The section Examples contains instructive code examples with explanations and can be used as a tutorial.
See Benchmarks for informational benchmarking data.
viktor
is a Kotlin + JNI library that revolves around a n-dimensional array concept
similar to that of NumPy’s ndarray.
This array is described by the class F64Array
. We call 1-dimensional arrays vectors
and 2-dimensional ones matrices. Regardless of the number of dimensions, an F64Array
always stores its data in an ordinary DoubleArray
(double[]
for Java speakers).
The elements are laid out in row-major order (also called C-order). For example,
for a 3-dimensional array a
with the shape of 2x3x2, the elements will be laid out
in the following order:
a[0, 0, 0] === data[0]
a[0, 0, 1] === data[1]
a[0, 1, 0] === data[2]
a[0, 1, 1] === data[3]
a[0, 2, 0] === data[4]
a[0, 2, 1] === data[5]
a[1, 0, 0] === data[6]
a[1, 0, 1] === data[7]
a[1, 1, 0] === data[8]
a[1, 1, 1] === data[9]
a[1, 2, 0] === data[10]
a[1, 2, 1] === data[11]
It’s easy to see that the element a[i, j, k]

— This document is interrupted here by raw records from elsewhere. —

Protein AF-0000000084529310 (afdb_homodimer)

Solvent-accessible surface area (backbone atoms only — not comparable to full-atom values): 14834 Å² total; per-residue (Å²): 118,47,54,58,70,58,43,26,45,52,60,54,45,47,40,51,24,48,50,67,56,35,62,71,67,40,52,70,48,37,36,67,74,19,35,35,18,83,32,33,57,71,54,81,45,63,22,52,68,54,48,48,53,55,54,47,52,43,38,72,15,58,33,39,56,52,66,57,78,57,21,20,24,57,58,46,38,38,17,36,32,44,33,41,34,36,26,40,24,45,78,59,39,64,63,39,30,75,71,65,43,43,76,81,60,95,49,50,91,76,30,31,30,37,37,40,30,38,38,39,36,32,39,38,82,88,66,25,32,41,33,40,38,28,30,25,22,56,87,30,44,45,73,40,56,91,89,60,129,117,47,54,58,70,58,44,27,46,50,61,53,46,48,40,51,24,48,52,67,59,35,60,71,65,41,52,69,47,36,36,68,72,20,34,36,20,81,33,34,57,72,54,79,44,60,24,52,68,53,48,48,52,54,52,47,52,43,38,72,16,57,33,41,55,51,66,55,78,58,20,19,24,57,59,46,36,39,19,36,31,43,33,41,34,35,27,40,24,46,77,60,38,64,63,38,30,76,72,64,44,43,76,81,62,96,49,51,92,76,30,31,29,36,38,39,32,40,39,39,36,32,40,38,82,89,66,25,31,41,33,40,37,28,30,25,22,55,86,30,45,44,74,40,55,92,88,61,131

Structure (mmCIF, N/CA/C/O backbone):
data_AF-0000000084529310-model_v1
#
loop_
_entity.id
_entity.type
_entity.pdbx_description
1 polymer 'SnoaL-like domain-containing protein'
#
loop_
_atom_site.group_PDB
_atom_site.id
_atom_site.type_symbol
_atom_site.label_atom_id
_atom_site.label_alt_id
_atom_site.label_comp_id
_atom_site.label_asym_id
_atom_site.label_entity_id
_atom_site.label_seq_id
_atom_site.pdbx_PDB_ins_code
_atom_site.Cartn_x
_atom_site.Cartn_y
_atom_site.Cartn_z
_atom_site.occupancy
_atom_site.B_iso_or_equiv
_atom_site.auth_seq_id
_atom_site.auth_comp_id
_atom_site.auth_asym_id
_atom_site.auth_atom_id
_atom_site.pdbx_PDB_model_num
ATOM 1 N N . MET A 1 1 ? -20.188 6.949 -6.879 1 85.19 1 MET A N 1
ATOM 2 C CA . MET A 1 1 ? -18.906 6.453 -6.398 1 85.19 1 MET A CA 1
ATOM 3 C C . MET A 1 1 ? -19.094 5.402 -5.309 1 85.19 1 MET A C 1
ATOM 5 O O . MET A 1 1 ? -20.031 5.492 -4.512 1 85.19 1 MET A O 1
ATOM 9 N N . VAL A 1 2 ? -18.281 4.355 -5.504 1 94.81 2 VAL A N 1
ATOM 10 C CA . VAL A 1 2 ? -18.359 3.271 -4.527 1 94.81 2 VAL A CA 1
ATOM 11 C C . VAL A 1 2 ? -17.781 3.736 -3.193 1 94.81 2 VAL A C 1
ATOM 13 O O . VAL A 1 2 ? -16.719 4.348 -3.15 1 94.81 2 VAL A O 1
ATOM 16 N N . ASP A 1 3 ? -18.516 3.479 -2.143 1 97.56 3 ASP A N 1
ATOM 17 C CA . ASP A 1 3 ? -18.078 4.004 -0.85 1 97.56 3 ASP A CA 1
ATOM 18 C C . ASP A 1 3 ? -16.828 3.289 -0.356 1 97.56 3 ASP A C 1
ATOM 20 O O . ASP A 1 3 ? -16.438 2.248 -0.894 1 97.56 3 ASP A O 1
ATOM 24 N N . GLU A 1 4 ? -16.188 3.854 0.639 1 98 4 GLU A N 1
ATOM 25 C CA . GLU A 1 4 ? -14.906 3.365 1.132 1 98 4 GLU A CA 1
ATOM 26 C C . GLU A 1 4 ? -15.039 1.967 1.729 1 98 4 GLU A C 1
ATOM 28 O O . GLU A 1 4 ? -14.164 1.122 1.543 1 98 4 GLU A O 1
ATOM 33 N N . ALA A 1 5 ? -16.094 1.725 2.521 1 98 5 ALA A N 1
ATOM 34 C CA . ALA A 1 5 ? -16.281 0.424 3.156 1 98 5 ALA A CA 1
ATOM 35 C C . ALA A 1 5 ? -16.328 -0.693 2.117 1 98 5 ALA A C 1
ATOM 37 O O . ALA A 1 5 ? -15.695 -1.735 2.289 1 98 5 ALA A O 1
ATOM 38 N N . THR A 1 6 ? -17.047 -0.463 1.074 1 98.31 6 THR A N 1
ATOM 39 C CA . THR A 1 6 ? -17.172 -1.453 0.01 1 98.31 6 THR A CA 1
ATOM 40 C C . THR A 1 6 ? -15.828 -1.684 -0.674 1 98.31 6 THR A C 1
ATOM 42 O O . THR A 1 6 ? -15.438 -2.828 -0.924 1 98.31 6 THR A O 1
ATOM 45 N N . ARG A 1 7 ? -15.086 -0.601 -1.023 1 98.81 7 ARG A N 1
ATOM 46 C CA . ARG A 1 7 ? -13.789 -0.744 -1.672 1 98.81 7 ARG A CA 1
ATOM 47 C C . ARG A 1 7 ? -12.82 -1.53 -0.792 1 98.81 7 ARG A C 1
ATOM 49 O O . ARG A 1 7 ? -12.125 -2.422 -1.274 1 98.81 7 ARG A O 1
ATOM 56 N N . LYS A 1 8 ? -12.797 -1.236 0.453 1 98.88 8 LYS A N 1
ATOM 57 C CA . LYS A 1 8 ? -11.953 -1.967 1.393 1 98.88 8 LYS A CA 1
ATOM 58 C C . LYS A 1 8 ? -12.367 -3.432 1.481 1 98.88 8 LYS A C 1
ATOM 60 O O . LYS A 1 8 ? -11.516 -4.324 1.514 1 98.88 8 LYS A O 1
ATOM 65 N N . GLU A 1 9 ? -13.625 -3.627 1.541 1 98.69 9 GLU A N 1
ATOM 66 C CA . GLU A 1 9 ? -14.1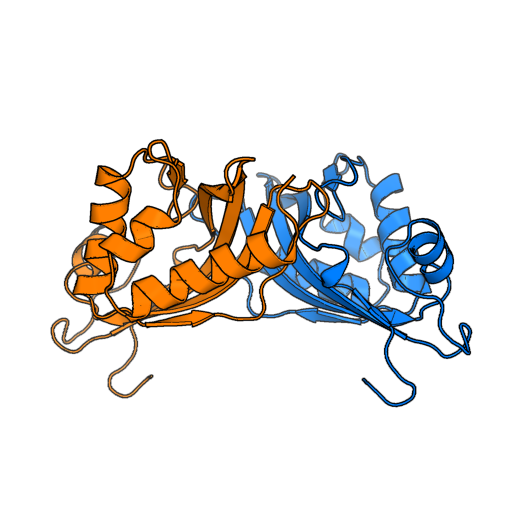41 -4.992 1.628 1 98.69 9 GLU A CA 1
ATOM 67 C C . GLU A 1 9 ? -13.742 -5.812 0.404 1 98.69 9 GLU A C 1
ATOM 69 O O . GLU A 1 9 ? -13.453 -7.004 0.516 1 98.69 9 GLU A O 1
ATOM 74 N N . LEU A 1 10 ? -13.75 -5.211 -0.765 1 98.88 10 LEU A N 1
ATOM 75 C CA . LEU A 1 10 ? -13.367 -5.914 -1.983 1 98.88 10 LEU A CA 1
ATOM 76 C C . LEU A 1 10 ? -11.914 -6.387 -1.904 1 98.88 10 LEU A C 1
ATOM 78 O O . LEU A 1 10 ? -11.602 -7.508 -2.309 1 98.88 10 LEU A O 1
ATOM 82 N N . ALA A 1 11 ? -11.023 -5.559 -1.407 1 98.88 11 ALA A N 1
ATOM 83 C CA . ALA A 1 11 ? -9.617 -5.93 -1.263 1 98.88 11 ALA A CA 1
ATOM 84 C C . ALA A 1 11 ? -9.453 -7.125 -0.325 1 98.88 11 ALA A C 1
ATOM 86 O O . ALA A 1 11 ? -8.727 -8.07 -0.631 1 98.88 11 ALA A O 1
ATOM 87 N N . VAL A 1 12 ? -10.195 -7.109 0.797 1 98.75 12 VAL A N 1
ATOM 88 C CA . VAL A 1 12 ? -10.094 -8.172 1.789 1 98.75 12 VAL A CA 1
ATOM 89 C C . VAL A 1 12 ? -10.797 -9.43 1.271 1 98.75 12 VAL A C 1
ATOM 91 O O . VAL A 1 12 ? -10.32 -10.547 1.493 1 98.75 12 VAL A O 1
ATOM 94 N N . GLU A 1 13 ? -11.898 -9.242 0.572 1 98.81 13 GLU A N 1
ATOM 95 C CA . GLU A 1 13 ? -12.641 -10.375 0.019 1 98.81 13 GLU A CA 1
ATOM 96 C C . GLU A 1 13 ? -11.812 -11.117 -1.024 1 98.81 13 GLU A C 1
ATOM 98 O O . GLU A 1 13 ? -11.898 -12.336 -1.14 1 98.81 13 GLU A O 1
ATOM 103 N N . HIS A 1 14 ? -11.031 -10.383 -1.807 1 98.94 14 HIS A N 1
ATOM 104 C CA . HIS A 1 14 ? -10.078 -11.039 -2.697 1 98.94 14 HIS A CA 1
ATOM 105 C C . HIS A 1 14 ? -9.242 -12.07 -1.949 1 98.94 14 HIS A C 1
ATOM 107 O O . HIS A 1 14 ? -9.148 -13.219 -2.373 1 98.94 14 HIS A O 1
ATOM 113 N N . CYS A 1 15 ? -8.641 -11.68 -0.864 1 98.88 15 CYS A N 1
ATOM 114 C CA . CYS A 1 15 ? -7.781 -12.562 -0.083 1 98.88 15 CYS A CA 1
ATOM 115 C C . CYS A 1 15 ? -8.562 -13.75 0.459 1 98.88 15 CYS A C 1
ATOM 117 O O . CYS A 1 15 ? -8.086 -14.883 0.435 1 98.88 15 CYS A O 1
ATOM 119 N N . ARG A 1 16 ? -9.75 -13.5 0.934 1 98.81 16 ARG A N 1
ATOM 120 C CA . ARG A 1 16 ? -10.578 -14.555 1.502 1 98.81 16 ARG A CA 1
ATOM 121 C C . ARG A 1 16 ? -10.945 -15.594 0.448 1 98.81 16 ARG A C 1
ATOM 123 O O . ARG A 1 16 ? -10.875 -16.797 0.708 1 98.81 16 ARG A O 1
ATOM 130 N N . ARG A 1 17 ? -11.305 -15.109 -0.762 1 98.88 17 ARG A N 1
ATOM 131 C CA . ARG A 1 17 ? -11.672 -16.031 -1.832 1 98.88 17 ARG A CA 1
ATOM 132 C C . ARG A 1 17 ? -10.477 -16.859 -2.27 1 98.88 17 ARG A C 1
ATOM 134 O O . ARG A 1 17 ? -10.617 -18.047 -2.559 1 98.88 17 ARG A O 1
ATOM 141 N N . VAL A 1 18 ? -9.32 -16.266 -2.367 1 98.75 18 VAL A N 1
ATOM 142 C CA . VAL A 1 18 ? -8.086 -16.969 -2.691 1 98.75 18 VAL A CA 1
ATOM 143 C C . VAL A 1 18 ? -7.816 -18.047 -1.639 1 98.75 18 VAL A C 1
ATOM 145 O O . VAL A 1 18 ? -7.535 -19.203 -1.975 1 98.75 18 VAL A O 1
ATOM 148 N N . ASN A 1 19 ? -7.93 -17.719 -0.351 1 98.75 19 ASN A N 1
ATOM 149 C CA . ASN A 1 19 ? -7.711 -18.656 0.747 1 98.75 19 ASN A CA 1
ATOM 150 C C . ASN A 1 19 ? -8.68 -19.828 0.688 1 98.75 19 ASN A C 1
ATOM 152 O O . ASN A 1 19 ? -8.328 -20.953 1.052 1 98.75 19 ASN A O 1
ATOM 156 N N . GLU A 1 20 ? -9.867 -19.609 0.224 1 98.56 20 GLU A N 1
ATOM 157 C CA . GLU A 1 20 ? -10.898 -20.641 0.131 1 98.56 20 GLU A CA 1
ATOM 158 C C . GLU A 1 20 ? -10.75 -21.453 -1.152 1 98.56 20 GLU A C 1
ATOM 160 O O . GLU A 1 20 ? -11.445 -22.453 -1.339 1 98.56 20 GLU A O 1
ATOM 165 N N . GLY A 1 21 ? -9.938 -21.016 -1.998 1 98.31 21 GLY A N 1
ATOM 166 C CA . GLY A 1 21 ? -9.82 -21.641 -3.305 1 98.31 21 GLY A CA 1
ATOM 167 C C . GLY A 1 21 ? -11.047 -21.453 -4.172 1 98.31 21 GLY A C 1
ATOM 168 O O . GLY A 1 21 ? -11.32 -22.266 -5.059 1 98.31 21 GLY A O 1
ATOM 169 N N . ASP A 1 22 ? -11.836 -20.438 -3.92 1 98.56 22 ASP A N 1
ATOM 170 C CA . ASP A 1 22 ? -13.086 -20.172 -4.629 1 98.56 22 ASP A CA 1
ATOM 171 C C . ASP A 1 22 ? -12.844 -19.25 -5.824 1 98.56 22 ASP A C 1
ATOM 173 O O . ASP A 1 22 ? -13.219 -18.078 -5.797 1 98.56 22 ASP A O 1
ATOM 177 N N . LEU A 1 23 ? -12.43 -19.812 -6.918 1 98.62 23 LEU A N 1
ATOM 178 C CA . LEU A 1 23 ? -12.055 -19.031 -8.094 1 98.62 23 LEU A CA 1
ATOM 179 C C . LEU A 1 23 ? -13.273 -18.375 -8.727 1 98.62 23 LEU A C 1
ATOM 181 O O . LEU A 1 23 ? -13.211 -17.234 -9.18 1 98.62 23 LEU A O 1
ATOM 185 N N . ASP A 1 24 ? -14.375 -19.078 -8.781 1 98.62 24 ASP A N 1
ATOM 186 C CA . ASP A 1 24 ? -15.586 -18.484 -9.336 1 98.62 24 ASP A CA 1
ATOM 187 C C . ASP A 1 24 ? -16.031 -17.266 -8.531 1 98.62 24 ASP A C 1
ATOM 189 O O . ASP A 1 24 ? -16.375 -16.219 -9.102 1 98.62 24 ASP A O 1
ATOM 193 N N . GLY A 1 25 ? -16.047 -17.438 -7.223 1 98.75 25 GLY A N 1
ATOM 194 C CA . GLY A 1 25 ? -16.375 -16.297 -6.363 1 98.75 25 GLY A CA 1
ATOM 195 C C . GLY A 1 25 ? -15.398 -15.148 -6.496 1 98.75 25 GLY A C 1
ATOM 196 O O . GLY A 1 25 ? -15.797 -13.984 -6.434 1 98.75 25 GLY A O 1
ATOM 197 N N . LEU A 1 26 ? -14.109 -15.484 -6.672 1 98.88 26 LEU A N 1
ATOM 198 C CA . LEU A 1 26 ? -13.086 -14.461 -6.867 1 98.88 26 LEU A CA 1
ATOM 199 C C . LEU A 1 26 ? -13.375 -13.641 -8.117 1 98.88 26 LEU A C 1
ATOM 201 O O . LEU A 1 26 ? -13.352 -12.406 -8.078 1 98.88 26 LEU A O 1
ATOM 205 N N . LEU A 1 27 ? -13.703 -14.273 -9.227 1 98.81 27 LEU A N 1
ATOM 206 C CA . LEU A 1 27 ? -13.906 -13.594 -10.5 1 98.81 27 LEU A CA 1
ATOM 207 C C . LEU A 1 27 ? -15.109 -12.664 -10.43 1 98.81 27 LEU A C 1
ATOM 209 O O . LEU A 1 27 ? -15.148 -11.633 -11.117 1 98.81 27 LEU A O 1
ATOM 213 N N . LYS A 1 28 ? -16.047 -12.945 -9.562 1 98.69 28 LYS A N 1
ATOM 214 C CA . LYS A 1 28 ? -17.234 -12.117 -9.414 1 98.69 28 LYS A CA 1
ATOM 215 C C . LYS A 1 28 ? -16.906 -10.766 -8.805 1 98.69 28 LYS A C 1
ATOM 217 O O . LYS A 1 28 ? -17.703 -9.828 -8.875 1 98.69 28 LYS A O 1
ATOM 222 N N . LEU A 1 29 ? -15.789 -10.656 -8.211 1 98.88 29 LEU A N 1
ATOM 223 C CA . LEU A 1 29 ? -15.359 -9.391 -7.629 1 98.88 29 LEU A CA 1
ATOM 224 C C . LEU A 1 29 ? -14.797 -8.461 -8.703 1 98.88 29 LEU A C 1
ATOM 226 O O . LEU A 1 29 ? -14.602 -7.27 -8.461 1 98.88 29 LEU A O 1
ATOM 230 N N . TYR A 1 30 ? -14.461 -8.977 -9.875 1 98.94 30 TYR A N 1
ATOM 231 C CA . TYR A 1 30 ? -13.664 -8.266 -10.867 1 98.94 30 TYR A CA 1
ATOM 232 C C . TYR A 1 30 ? -14.469 -8.008 -12.133 1 98.94 30 TYR A C 1
ATOM 234 O O . TYR A 1 30 ? -15.273 -8.852 -12.547 1 98.94 30 TYR A O 1
ATOM 242 N N . ASP A 1 31 ? -14.188 -6.859 -12.719 1 98.88 31 ASP A N 1
ATOM 243 C CA . ASP A 1 31 ? -14.695 -6.555 -14.055 1 98.88 31 ASP A CA 1
ATOM 244 C C . ASP A 1 31 ? -14.188 -7.562 -15.078 1 98.88 31 ASP A C 1
ATOM 246 O O . ASP A 1 31 ? -13.062 -8.055 -14.977 1 98.88 31 ASP A O 1
ATOM 250 N N . GLU A 1 32 ? -14.945 -7.812 -16.141 1 98.38 32 GLU A N 1
ATOM 251 C CA . GLU A 1 32 ? -14.562 -8.773 -17.156 1 98.38 32 GLU A CA 1
ATOM 252 C C . GLU A 1 32 ? -13.289 -8.344 -17.875 1 98.38 32 GLU A C 1
ATOM 254 O O . GLU A 1 32 ? -12.5 -9.18 -18.328 1 98.38 32 GLU A O 1
ATOM 259 N N . ALA A 1 33 ? -13.086 -7.051 -17.906 1 98.38 33 ALA A N 1
ATOM 260 C CA . ALA A 1 33 ? -11.898 -6.504 -18.547 1 98.38 33 ALA A CA 1
ATOM 261 C C . ALA A 1 33 ? -10.859 -6.078 -17.516 1 98.38 33 ALA A C 1
ATOM 263 O O . ALA A 1 33 ? -10.109 -5.125 -17.734 1 98.38 33 ALA A O 1
ATOM 264 N N . VAL A 1 34 ? -10.828 -6.711 -16.422 1 98.81 34 VAL A N 1
ATOM 265 C CA . VAL A 1 34 ? -9.883 -6.367 -15.359 1 98.81 34 VAL A CA 1
ATOM 266 C C . VAL A 1 34 ? -8.461 -6.34 -15.922 1 98.81 34 VAL A C 1
ATOM 268 O O . VAL A 1 34 ? -8.094 -7.191 -16.734 1 98.81 34 VAL A O 1
ATOM 271 N N . ARG A 1 35 ? -7.797 -5.395 -15.555 1 98.81 35 ARG A N 1
ATOM 272 C CA . ARG A 1 35 ? -6.352 -5.344 -15.75 1 98.81 35 ARG A CA 1
ATOM 273 C C . ARG A 1 35 ? -5.609 -5.547 -14.438 1 98.81 35 ARG A C 1
ATOM 275 O O . ARG A 1 35 ? -5.953 -4.93 -13.422 1 98.81 35 ARG A O 1
ATOM 282 N N . PHE A 1 36 ? -4.531 -6.43 -14.477 1 98.81 36 PHE A N 1
ATOM 283 C CA . PHE A 1 36 ? -3.785 -6.633 -13.234 1 98.81 36 PHE A CA 1
ATOM 284 C C . PHE A 1 36 ? -2.297 -6.793 -13.523 1 98.81 36 PHE A C 1
ATOM 286 O O . PHE A 1 36 ? -1.911 -7.168 -14.633 1 98.81 36 PHE A O 1
ATOM 293 N N . GLU A 1 37 ? -1.557 -6.402 -12.617 1 98.69 37 GLU A N 1
ATOM 294 C CA . GLU A 1 37 ? -0.101 -6.516 -12.625 1 98.69 37 GLU A CA 1
ATOM 295 C C . GLU A 1 37 ? 0.419 -7.078 -11.305 1 98.69 37 GLU A C 1
ATOM 297 O O . GLU A 1 37 ? 0.354 -6.41 -10.273 1 98.69 37 GLU A O 1
ATOM 302 N N . ASP A 1 38 ? 0.942 -8.367 -11.305 1 97.56 38 ASP A N 1
ATOM 303 C CA . ASP A 1 38 ? 1.432 -9.078 -10.125 1 97.56 38 ASP A CA 1
ATOM 304 C C . ASP A 1 38 ? 2.676 -9.898 -10.453 1 97.56 38 ASP A C 1
ATOM 306 O O . ASP A 1 38 ? 2.566 -11.031 -10.93 1 97.56 38 ASP A O 1
ATOM 310 N N . PRO A 1 39 ? 3.766 -9.258 -10.109 1 97.56 39 PRO A N 1
ATOM 311 C CA . PRO A 1 39 ? 4.016 -7.984 -9.422 1 97.56 39 PRO A CA 1
ATOM 312 C C . PRO A 1 39 ? 4.004 -6.789 -10.375 1 97.56 39 PRO A C 1
ATOM 314 O O . PRO A 1 39 ? 4.059 -6.969 -11.594 1 97.56 39 PRO A O 1
ATOM 317 N N . VAL A 1 40 ? 3.867 -5.543 -9.805 1 98.62 40 VAL A N 1
ATOM 318 C CA . VAL A 1 40 ? 4.176 -4.32 -10.539 1 98.62 40 VAL A CA 1
ATOM 319 C C . VAL A 1 40 ? 5.57 -4.426 -11.156 1 98.62 40 VAL A C 1
ATOM 321 O O . VAL A 1 40 ? 6.547 -4.707 -10.453 1 98.62 40 VAL A O 1
ATOM 324 N N . GLY A 1 41 ? 5.633 -4.246 -12.422 1 97.38 41 GLY A N 1
ATOM 325 C CA . GLY A 1 41 ? 6.867 -4.418 -13.172 1 97.38 41 GLY A CA 1
ATOM 326 C C . GLY A 1 41 ? 6.836 -5.609 -14.109 1 97.38 41 GLY A C 1
ATOM 327 O O . GLY A 1 41 ? 7.695 -5.738 -14.984 1 97.38 41 GLY A O 1
ATOM 328 N N . SER A 1 42 ? 5.836 -6.52 -13.977 1 95.25 42 SER A N 1
ATOM 329 C CA . SER A 1 42 ? 5.758 -7.73 -14.789 1 95.25 42 SER A CA 1
ATOM 330 C C . SER A 1 42 ? 4.902 -7.508 -16.031 1 95.25 42 SER A C 1
ATOM 332 O O . SER A 1 42 ? 4.801 -8.391 -16.891 1 95.25 42 SER A O 1
ATOM 334 N N . GLY A 1 43 ? 4.293 -6.312 -16.125 1 97.12 43 GLY A N 1
ATOM 335 C CA . GLY A 1 43 ? 3.402 -6.027 -17.234 1 97.12 43 GLY A CA 1
ATOM 336 C C . GLY A 1 43 ? 1.946 -6.309 -16.922 1 97.12 43 GLY A C 1
ATOM 337 O O . GLY A 1 43 ? 1.639 -7.211 -16.141 1 97.12 43 GLY A O 1
ATOM 338 N N . TRP A 1 44 ? 1.066 -5.578 -17.625 1 98.38 44 TRP A N 1
ATOM 339 C CA . TRP A 1 44 ? -0.373 -5.715 -17.422 1 98.38 44 TRP A CA 1
ATOM 340 C C . TRP A 1 44 ? -0.903 -6.953 -18.141 1 98.38 44 TRP A C 1
ATOM 342 O O . TRP A 1 44 ? -0.519 -7.23 -19.281 1 98.38 44 TRP A O 1
ATOM 352 N N . ARG A 1 45 ? -1.723 -7.723 -17.422 1 98.62 45 ARG A N 1
ATOM 353 C CA . ARG A 1 45 ? -2.566 -8.758 -18 1 98.62 45 ARG A CA 1
ATOM 354 C C . ARG A 1 45 ? -4.043 -8.383 -17.906 1 98.62 45 ARG A C 1
ATOM 356 O O . ARG A 1 45 ? -4.434 -7.613 -17.031 1 98.62 45 ARG A O 1
ATOM 363 N N . VAL A 1 46 ? -4.832 -8.961 -18.844 1 98.75 46 VAL A N 1
ATOM 364 C CA . VAL A 1 46 ? -6.191 -8.453 -18.953 1 98.75 46 VAL A CA 1
ATOM 365 C C . VAL A 1 46 ? -7.176 -9.617 -19.016 1 98.75 46 VAL A C 1
ATOM 367 O O . VAL A 1 46 ? -6.922 -10.617 -19.688 1 98.75 46 VAL A O 1
ATOM 370 N N . GLY A 1 47 ? -8.234 -9.445 -18.297 1 98.75 47 GLY A N 1
ATOM 371 C CA . GLY A 1 47 ? -9.398 -10.297 -18.5 1 98.75 47 GLY A CA 1
ATOM 372 C C . GLY A 1 47 ? -9.5 -11.422 -17.5 1 98.75 47 GLY A C 1
ATOM 373 O O . GLY A 1 47 ? -8.523 -11.75 -16.828 1 98.75 47 GLY A O 1
ATOM 374 N N . HIS A 1 48 ? -10.664 -11.984 -17.453 1 98.75 48 HIS A N 1
ATOM 375 C CA . HIS A 1 48 ? -10.977 -13.031 -16.484 1 98.75 48 HIS A CA 1
ATOM 376 C C . HIS A 1 48 ? -10.133 -14.281 -16.734 1 98.75 48 HIS A C 1
ATOM 378 O O . HIS A 1 48 ? -9.703 -14.938 -15.773 1 98.75 48 HIS A O 1
ATOM 384 N N . ALA A 1 49 ? -9.93 -14.586 -17.922 1 98.62 49 ALA A N 1
ATOM 385 C CA . ALA A 1 49 ? -9.164 -15.797 -18.219 1 98.62 49 ALA A CA 1
ATOM 386 C C . ALA A 1 49 ? -7.754 -15.703 -17.641 1 98.62 49 ALA A C 1
ATOM 388 O O . ALA A 1 49 ? -7.285 -16.625 -16.969 1 98.62 49 ALA A O 1
ATOM 389 N N . ALA A 1 50 ? -7.113 -14.594 -17.938 1 98.56 50 ALA A N 1
ATOM 390 C CA . ALA A 1 50 ? -5.766 -14.375 -17.422 1 98.56 50 ALA A CA 1
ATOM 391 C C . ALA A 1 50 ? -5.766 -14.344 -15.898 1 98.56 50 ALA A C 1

corresponds to the element
data[6 * i + 2 * j + 1 * k]
. The values 6
, 2
, 1
are called strides,
since they are the distances separating the elements with neighboring indices.
Two distinct F64Array
s may be supported by the same underlying DoubleArray
.
They can point to intersecting or non-intersecting portions of the underlying array.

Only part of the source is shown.